Work to complete
Only the lines from the top of the data through the line containing "Radius of gyration: 38.01" should be duplicated, exactly as they appear.

#### Records supplied ####

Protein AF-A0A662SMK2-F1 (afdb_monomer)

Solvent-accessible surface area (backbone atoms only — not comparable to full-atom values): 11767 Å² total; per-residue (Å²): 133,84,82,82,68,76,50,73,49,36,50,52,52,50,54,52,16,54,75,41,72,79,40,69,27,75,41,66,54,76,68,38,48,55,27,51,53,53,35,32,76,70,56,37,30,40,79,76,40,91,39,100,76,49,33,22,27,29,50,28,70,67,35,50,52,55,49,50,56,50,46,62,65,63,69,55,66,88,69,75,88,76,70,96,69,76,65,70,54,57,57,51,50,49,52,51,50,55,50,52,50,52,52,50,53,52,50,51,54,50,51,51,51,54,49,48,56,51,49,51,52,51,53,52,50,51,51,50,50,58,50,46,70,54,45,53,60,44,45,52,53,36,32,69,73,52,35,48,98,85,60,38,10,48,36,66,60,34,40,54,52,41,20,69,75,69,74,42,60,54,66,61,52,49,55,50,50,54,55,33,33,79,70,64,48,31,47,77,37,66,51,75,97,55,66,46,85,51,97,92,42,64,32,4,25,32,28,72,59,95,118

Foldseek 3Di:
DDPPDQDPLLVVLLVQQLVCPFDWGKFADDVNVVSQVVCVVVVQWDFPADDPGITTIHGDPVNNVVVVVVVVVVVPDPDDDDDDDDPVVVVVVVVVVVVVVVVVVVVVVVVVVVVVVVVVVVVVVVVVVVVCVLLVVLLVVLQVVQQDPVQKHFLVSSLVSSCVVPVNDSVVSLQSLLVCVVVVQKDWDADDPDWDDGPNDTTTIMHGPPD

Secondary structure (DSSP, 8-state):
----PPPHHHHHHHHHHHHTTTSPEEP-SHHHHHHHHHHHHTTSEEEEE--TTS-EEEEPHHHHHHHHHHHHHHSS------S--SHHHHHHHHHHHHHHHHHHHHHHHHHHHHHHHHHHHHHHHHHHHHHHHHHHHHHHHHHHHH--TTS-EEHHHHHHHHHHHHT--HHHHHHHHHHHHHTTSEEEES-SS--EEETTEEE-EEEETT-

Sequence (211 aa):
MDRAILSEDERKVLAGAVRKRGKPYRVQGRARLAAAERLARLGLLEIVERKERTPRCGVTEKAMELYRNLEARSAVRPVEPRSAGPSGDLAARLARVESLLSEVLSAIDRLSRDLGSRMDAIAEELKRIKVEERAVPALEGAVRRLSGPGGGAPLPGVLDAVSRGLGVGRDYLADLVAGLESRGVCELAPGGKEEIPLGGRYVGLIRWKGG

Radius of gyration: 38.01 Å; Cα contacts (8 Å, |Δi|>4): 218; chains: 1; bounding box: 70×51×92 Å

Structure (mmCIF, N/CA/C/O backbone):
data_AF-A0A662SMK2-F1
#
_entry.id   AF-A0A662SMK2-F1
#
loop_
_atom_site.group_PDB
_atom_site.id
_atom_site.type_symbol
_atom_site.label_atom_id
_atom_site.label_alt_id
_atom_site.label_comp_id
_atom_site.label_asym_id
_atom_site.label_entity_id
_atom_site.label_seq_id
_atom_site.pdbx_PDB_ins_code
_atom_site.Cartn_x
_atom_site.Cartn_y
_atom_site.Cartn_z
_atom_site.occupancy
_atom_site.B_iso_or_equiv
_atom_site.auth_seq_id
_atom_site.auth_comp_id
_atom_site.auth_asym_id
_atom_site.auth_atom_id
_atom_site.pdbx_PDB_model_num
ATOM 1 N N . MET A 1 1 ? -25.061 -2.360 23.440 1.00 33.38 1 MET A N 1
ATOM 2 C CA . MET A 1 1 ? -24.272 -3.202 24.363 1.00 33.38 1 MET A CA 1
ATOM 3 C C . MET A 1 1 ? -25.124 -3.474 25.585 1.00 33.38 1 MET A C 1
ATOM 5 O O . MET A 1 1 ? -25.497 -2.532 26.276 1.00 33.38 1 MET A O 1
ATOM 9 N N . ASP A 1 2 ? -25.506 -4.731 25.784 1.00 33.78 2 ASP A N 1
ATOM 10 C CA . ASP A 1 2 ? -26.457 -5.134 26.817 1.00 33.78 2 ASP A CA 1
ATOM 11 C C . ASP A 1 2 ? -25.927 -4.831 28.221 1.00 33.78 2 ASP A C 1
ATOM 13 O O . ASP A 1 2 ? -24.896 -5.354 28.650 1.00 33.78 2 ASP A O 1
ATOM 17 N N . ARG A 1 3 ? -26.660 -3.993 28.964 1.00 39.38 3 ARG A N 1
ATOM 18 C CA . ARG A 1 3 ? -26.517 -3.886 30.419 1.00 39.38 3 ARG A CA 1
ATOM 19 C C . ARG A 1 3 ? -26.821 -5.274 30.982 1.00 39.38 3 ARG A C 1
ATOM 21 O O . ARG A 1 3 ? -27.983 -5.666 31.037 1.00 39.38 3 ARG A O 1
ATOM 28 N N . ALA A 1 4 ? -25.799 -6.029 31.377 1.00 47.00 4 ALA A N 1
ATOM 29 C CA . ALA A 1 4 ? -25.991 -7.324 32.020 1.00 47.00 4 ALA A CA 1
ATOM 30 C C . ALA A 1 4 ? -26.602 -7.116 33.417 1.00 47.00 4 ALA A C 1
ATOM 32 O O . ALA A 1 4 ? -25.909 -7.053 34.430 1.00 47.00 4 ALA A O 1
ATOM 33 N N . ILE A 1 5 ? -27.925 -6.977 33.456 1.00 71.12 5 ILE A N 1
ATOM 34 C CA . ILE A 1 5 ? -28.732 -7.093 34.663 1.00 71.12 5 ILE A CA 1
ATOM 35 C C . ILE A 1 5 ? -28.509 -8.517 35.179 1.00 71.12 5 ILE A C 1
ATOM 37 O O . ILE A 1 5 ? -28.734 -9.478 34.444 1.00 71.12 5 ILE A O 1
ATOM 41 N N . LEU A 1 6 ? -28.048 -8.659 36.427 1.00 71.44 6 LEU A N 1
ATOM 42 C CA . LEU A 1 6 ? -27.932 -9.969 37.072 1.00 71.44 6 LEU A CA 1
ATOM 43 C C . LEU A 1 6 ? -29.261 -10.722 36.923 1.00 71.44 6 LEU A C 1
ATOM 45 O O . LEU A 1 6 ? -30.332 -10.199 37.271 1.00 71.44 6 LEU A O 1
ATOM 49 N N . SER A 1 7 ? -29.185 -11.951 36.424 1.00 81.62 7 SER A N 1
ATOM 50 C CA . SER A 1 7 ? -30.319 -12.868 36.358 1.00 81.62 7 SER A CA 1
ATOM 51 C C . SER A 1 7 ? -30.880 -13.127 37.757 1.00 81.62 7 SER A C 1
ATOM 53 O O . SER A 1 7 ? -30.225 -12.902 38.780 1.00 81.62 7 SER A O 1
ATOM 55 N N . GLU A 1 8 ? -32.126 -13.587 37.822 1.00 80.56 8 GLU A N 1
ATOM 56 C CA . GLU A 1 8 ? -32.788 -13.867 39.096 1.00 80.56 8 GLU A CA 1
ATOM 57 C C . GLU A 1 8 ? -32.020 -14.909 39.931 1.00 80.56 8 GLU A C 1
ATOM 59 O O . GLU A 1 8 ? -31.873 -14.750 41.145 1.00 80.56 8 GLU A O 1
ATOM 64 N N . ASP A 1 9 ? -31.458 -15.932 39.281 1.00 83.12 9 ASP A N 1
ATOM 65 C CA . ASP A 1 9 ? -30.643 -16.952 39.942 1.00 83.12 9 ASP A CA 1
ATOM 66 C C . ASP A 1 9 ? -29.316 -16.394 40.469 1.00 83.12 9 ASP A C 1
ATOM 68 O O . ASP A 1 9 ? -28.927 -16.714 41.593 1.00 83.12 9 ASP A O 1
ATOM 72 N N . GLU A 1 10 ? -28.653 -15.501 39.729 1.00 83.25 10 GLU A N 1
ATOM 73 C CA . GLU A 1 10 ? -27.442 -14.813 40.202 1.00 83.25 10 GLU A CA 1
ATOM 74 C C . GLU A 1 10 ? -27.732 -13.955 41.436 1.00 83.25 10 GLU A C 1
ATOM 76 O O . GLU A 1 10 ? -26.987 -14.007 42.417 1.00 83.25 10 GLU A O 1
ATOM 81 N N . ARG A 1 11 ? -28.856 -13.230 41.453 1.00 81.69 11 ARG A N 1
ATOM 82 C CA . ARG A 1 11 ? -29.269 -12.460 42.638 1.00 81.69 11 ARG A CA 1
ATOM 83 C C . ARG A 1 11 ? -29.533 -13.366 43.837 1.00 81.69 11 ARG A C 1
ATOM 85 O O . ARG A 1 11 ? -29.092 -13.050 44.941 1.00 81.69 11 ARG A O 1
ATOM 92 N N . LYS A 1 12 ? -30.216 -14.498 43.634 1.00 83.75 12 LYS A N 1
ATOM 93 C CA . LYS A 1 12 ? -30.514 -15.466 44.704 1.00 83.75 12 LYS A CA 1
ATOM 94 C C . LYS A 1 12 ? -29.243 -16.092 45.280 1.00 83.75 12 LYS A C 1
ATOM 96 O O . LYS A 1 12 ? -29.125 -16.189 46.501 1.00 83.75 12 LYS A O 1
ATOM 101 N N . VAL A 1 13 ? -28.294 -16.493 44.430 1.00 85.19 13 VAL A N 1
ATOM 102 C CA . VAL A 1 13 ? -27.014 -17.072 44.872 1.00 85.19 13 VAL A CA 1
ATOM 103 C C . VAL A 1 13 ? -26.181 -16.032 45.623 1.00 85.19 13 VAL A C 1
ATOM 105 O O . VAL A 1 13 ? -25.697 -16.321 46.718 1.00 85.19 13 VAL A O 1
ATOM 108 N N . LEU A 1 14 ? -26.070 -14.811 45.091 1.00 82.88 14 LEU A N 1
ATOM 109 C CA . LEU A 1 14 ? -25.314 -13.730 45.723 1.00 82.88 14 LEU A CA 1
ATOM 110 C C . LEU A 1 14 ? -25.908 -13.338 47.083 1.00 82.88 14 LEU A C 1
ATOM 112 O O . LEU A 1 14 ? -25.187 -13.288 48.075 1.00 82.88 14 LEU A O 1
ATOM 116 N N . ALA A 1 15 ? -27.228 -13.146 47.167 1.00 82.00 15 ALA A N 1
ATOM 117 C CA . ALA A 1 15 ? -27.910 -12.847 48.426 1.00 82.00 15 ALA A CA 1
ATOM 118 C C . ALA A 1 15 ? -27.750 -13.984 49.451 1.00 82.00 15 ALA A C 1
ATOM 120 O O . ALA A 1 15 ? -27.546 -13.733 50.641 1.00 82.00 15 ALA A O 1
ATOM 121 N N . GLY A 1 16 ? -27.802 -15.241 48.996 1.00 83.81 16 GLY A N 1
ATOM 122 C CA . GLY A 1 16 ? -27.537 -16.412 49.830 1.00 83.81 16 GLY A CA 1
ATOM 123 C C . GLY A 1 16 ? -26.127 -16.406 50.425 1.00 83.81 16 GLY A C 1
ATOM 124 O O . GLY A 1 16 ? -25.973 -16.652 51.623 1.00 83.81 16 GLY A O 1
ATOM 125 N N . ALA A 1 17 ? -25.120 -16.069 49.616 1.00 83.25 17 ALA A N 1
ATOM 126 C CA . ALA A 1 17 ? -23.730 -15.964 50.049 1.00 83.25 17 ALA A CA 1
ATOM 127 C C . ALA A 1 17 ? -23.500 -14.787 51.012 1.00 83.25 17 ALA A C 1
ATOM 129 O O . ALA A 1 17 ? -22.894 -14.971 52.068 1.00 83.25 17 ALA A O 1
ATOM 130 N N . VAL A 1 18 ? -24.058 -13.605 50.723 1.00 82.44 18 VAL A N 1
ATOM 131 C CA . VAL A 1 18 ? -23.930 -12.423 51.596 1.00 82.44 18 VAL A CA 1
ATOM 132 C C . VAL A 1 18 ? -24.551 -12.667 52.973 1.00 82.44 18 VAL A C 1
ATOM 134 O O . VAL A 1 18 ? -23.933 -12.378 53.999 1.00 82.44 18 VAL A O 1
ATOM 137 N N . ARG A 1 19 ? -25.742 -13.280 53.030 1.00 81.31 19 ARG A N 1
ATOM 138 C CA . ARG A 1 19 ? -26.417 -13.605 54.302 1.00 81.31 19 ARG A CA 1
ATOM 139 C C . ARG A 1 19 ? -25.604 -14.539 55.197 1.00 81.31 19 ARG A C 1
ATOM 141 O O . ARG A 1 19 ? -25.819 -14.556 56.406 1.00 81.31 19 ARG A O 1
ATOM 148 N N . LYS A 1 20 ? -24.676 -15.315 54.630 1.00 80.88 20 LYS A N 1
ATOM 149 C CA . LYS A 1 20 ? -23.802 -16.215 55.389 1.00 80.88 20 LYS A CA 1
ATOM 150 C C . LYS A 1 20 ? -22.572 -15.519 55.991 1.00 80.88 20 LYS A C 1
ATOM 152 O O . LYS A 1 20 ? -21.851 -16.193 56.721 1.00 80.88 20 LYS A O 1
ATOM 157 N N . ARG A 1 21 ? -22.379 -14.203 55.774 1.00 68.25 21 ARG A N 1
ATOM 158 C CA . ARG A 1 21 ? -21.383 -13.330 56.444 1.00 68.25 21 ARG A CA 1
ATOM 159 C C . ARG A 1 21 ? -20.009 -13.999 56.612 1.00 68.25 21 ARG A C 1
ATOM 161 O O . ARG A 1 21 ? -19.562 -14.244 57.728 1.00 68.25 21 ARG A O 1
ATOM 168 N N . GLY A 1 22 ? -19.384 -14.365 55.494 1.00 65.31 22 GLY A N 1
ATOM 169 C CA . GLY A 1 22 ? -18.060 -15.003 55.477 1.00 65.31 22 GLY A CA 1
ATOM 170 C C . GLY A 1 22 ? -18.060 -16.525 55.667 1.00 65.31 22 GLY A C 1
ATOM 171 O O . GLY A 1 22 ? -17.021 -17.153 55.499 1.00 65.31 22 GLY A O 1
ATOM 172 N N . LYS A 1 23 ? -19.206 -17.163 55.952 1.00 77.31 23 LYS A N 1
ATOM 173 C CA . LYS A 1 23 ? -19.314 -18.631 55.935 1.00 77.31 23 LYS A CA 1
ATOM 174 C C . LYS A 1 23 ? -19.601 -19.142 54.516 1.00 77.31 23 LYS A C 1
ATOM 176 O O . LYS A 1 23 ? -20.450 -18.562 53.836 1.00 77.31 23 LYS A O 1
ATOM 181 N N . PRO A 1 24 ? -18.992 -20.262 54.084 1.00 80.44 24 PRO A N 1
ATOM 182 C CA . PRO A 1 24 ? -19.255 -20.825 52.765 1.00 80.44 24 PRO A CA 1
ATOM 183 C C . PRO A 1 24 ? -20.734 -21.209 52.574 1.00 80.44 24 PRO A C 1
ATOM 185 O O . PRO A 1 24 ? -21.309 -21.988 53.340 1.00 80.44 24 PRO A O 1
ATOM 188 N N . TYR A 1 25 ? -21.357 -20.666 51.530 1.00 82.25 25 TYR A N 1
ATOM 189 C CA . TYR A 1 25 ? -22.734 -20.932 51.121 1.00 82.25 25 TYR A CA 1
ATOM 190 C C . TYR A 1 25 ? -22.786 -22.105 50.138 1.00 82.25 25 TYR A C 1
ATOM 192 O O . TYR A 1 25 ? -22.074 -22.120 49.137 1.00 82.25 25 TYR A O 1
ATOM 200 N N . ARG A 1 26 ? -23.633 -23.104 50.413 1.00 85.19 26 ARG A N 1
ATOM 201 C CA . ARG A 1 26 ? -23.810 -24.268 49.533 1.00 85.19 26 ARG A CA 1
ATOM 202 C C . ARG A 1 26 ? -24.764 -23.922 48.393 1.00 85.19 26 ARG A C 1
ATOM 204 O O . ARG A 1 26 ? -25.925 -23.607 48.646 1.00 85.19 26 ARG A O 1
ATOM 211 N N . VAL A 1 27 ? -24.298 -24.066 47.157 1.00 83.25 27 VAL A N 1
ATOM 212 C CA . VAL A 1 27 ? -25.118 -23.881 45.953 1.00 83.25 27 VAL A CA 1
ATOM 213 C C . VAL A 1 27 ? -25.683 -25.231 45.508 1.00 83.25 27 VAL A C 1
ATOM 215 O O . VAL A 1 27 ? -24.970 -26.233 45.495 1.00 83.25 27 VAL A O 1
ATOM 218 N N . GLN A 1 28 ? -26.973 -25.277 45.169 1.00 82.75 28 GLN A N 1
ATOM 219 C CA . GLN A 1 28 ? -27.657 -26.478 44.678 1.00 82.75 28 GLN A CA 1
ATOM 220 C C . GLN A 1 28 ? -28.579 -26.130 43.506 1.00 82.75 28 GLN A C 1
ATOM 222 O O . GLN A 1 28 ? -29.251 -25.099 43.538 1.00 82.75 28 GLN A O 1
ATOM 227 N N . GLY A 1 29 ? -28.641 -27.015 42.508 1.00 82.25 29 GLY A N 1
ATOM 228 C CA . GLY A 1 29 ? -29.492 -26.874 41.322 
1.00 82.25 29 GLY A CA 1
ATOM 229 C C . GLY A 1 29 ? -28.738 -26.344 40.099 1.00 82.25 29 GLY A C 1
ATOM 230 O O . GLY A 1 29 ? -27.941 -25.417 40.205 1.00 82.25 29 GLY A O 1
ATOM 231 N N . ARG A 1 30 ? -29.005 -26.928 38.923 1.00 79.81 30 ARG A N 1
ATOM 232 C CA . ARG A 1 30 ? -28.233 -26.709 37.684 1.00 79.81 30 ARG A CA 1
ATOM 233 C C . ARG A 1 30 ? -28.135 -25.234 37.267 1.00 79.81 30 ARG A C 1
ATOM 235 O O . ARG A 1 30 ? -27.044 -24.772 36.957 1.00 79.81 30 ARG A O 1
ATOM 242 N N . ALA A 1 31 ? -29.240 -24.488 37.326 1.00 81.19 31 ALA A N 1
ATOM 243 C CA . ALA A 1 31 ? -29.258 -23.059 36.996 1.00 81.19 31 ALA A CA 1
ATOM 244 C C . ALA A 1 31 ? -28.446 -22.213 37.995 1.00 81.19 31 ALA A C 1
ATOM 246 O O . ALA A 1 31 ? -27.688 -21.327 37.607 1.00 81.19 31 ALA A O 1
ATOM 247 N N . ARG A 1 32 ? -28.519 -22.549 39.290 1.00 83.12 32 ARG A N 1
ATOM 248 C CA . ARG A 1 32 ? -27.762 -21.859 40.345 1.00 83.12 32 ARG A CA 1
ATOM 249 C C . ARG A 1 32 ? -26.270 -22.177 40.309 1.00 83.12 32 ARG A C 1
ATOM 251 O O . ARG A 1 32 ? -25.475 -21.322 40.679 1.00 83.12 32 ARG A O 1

####

Result of the task
Protein AF-A0A662SMK2-F1 (afdb_monomer)

Solvent-accessible surface area (backbone atoms only — not comparable to full-atom values): 11767 Å² total; per-residue (Å²): 133,84,82,82,68,76,50,73,49,36,50,52,52,50,54,52,16,54,75,41,72,79,40,69,27,75,41,66,54,76,68,38,48,55,27,51,53,53,35,32,76,70,56,37,30,40,79,76,40,91,39,100,76,49,33,22,27,29,50,28,70,67,35,50,52,55,49,50,56,50,46,62,65,63,69,55,66,88,69,75,88,76,70,96,69,76,65,70,54,57,57,51,50,49,52,51,50,55,50,52,50,52,52,50,53,52,50,51,54,50,51,51,51,54,49,48,56,51,49,51,52,51,53,52,50,51,51,50,50,58,50,46,70,54,45,53,60,44,45,52,53,36,32,69,73,52,35,48,98,85,60,38,10,48,36,66,60,34,40,54,52,41,20,69,75,69,74,42,60,54,66,61,52,49,55,50,50,54,55,33,33,79,70,64,48,31,47,77,37,66,51,75,97,55,66,46,85,51,97,92,42,64,32,4,25,32,28,72,59,95,118

Foldseek 3Di:
DDPPDQDPLLVVLLVQQLVCPFDWGKFADDVNVVSQVVCVVVVQWDFPADDPGITTIHGDPVNNVVVVVVVVVVVPDPDDDDDDDDPVVVVVVVVVVVVVVVVVVVVVVVVVVVVVVVVVVVVVVVVVVVVCVLLVVLLVVLQVVQQDPVQKHFLVSSLVSSCVVPVNDSVVSLQSLLVCVVVVQKDWDADDPDWDDGPNDTTTIMHGPPD

Secondary structure (DSSP, 8-state):
----PPPHHHHHHHHHHHHTTTSPEEP-SHHHHHHHHHHHHTTSEEEEE--TTS-EEEEPHHHHHHHHHHHHHHSS------S--SHHHHHHHHHHHHHHHHHHHHHHHHHHHHHHHHHHHHHHHHHHHHHHHHHHHHHHHHHHHH--TTS-EEHHHHHHHHHHHHT--HHHHHHHHHHHHHTTSEEEES-SS--EEETTEEE-EEEETT-

Sequence (211 aa):
MDRAILSEDERKVLAGAVRKRGKPYRVQGRARLAAAERLARLGLLEIVERKERTPRCGVTEKAMELYRNLEARSAVRPVEPRSAGPSGDLAARLARVESLLSEVLSAIDRLSRDLGSRMDAIAEELKRIKVEERAVPALEGAVRRLSGPGGGAPLPGVLDAVSRGLGVGRDYLADLVAGLESRGVCELAPGGKEEIPLGGRYVGLIRWKGG

Radius of gyration: 38.01 Å; Cα contacts (8 Å, |Δi|>4): 218; chains: 1; bounding box: 70×51×92 Å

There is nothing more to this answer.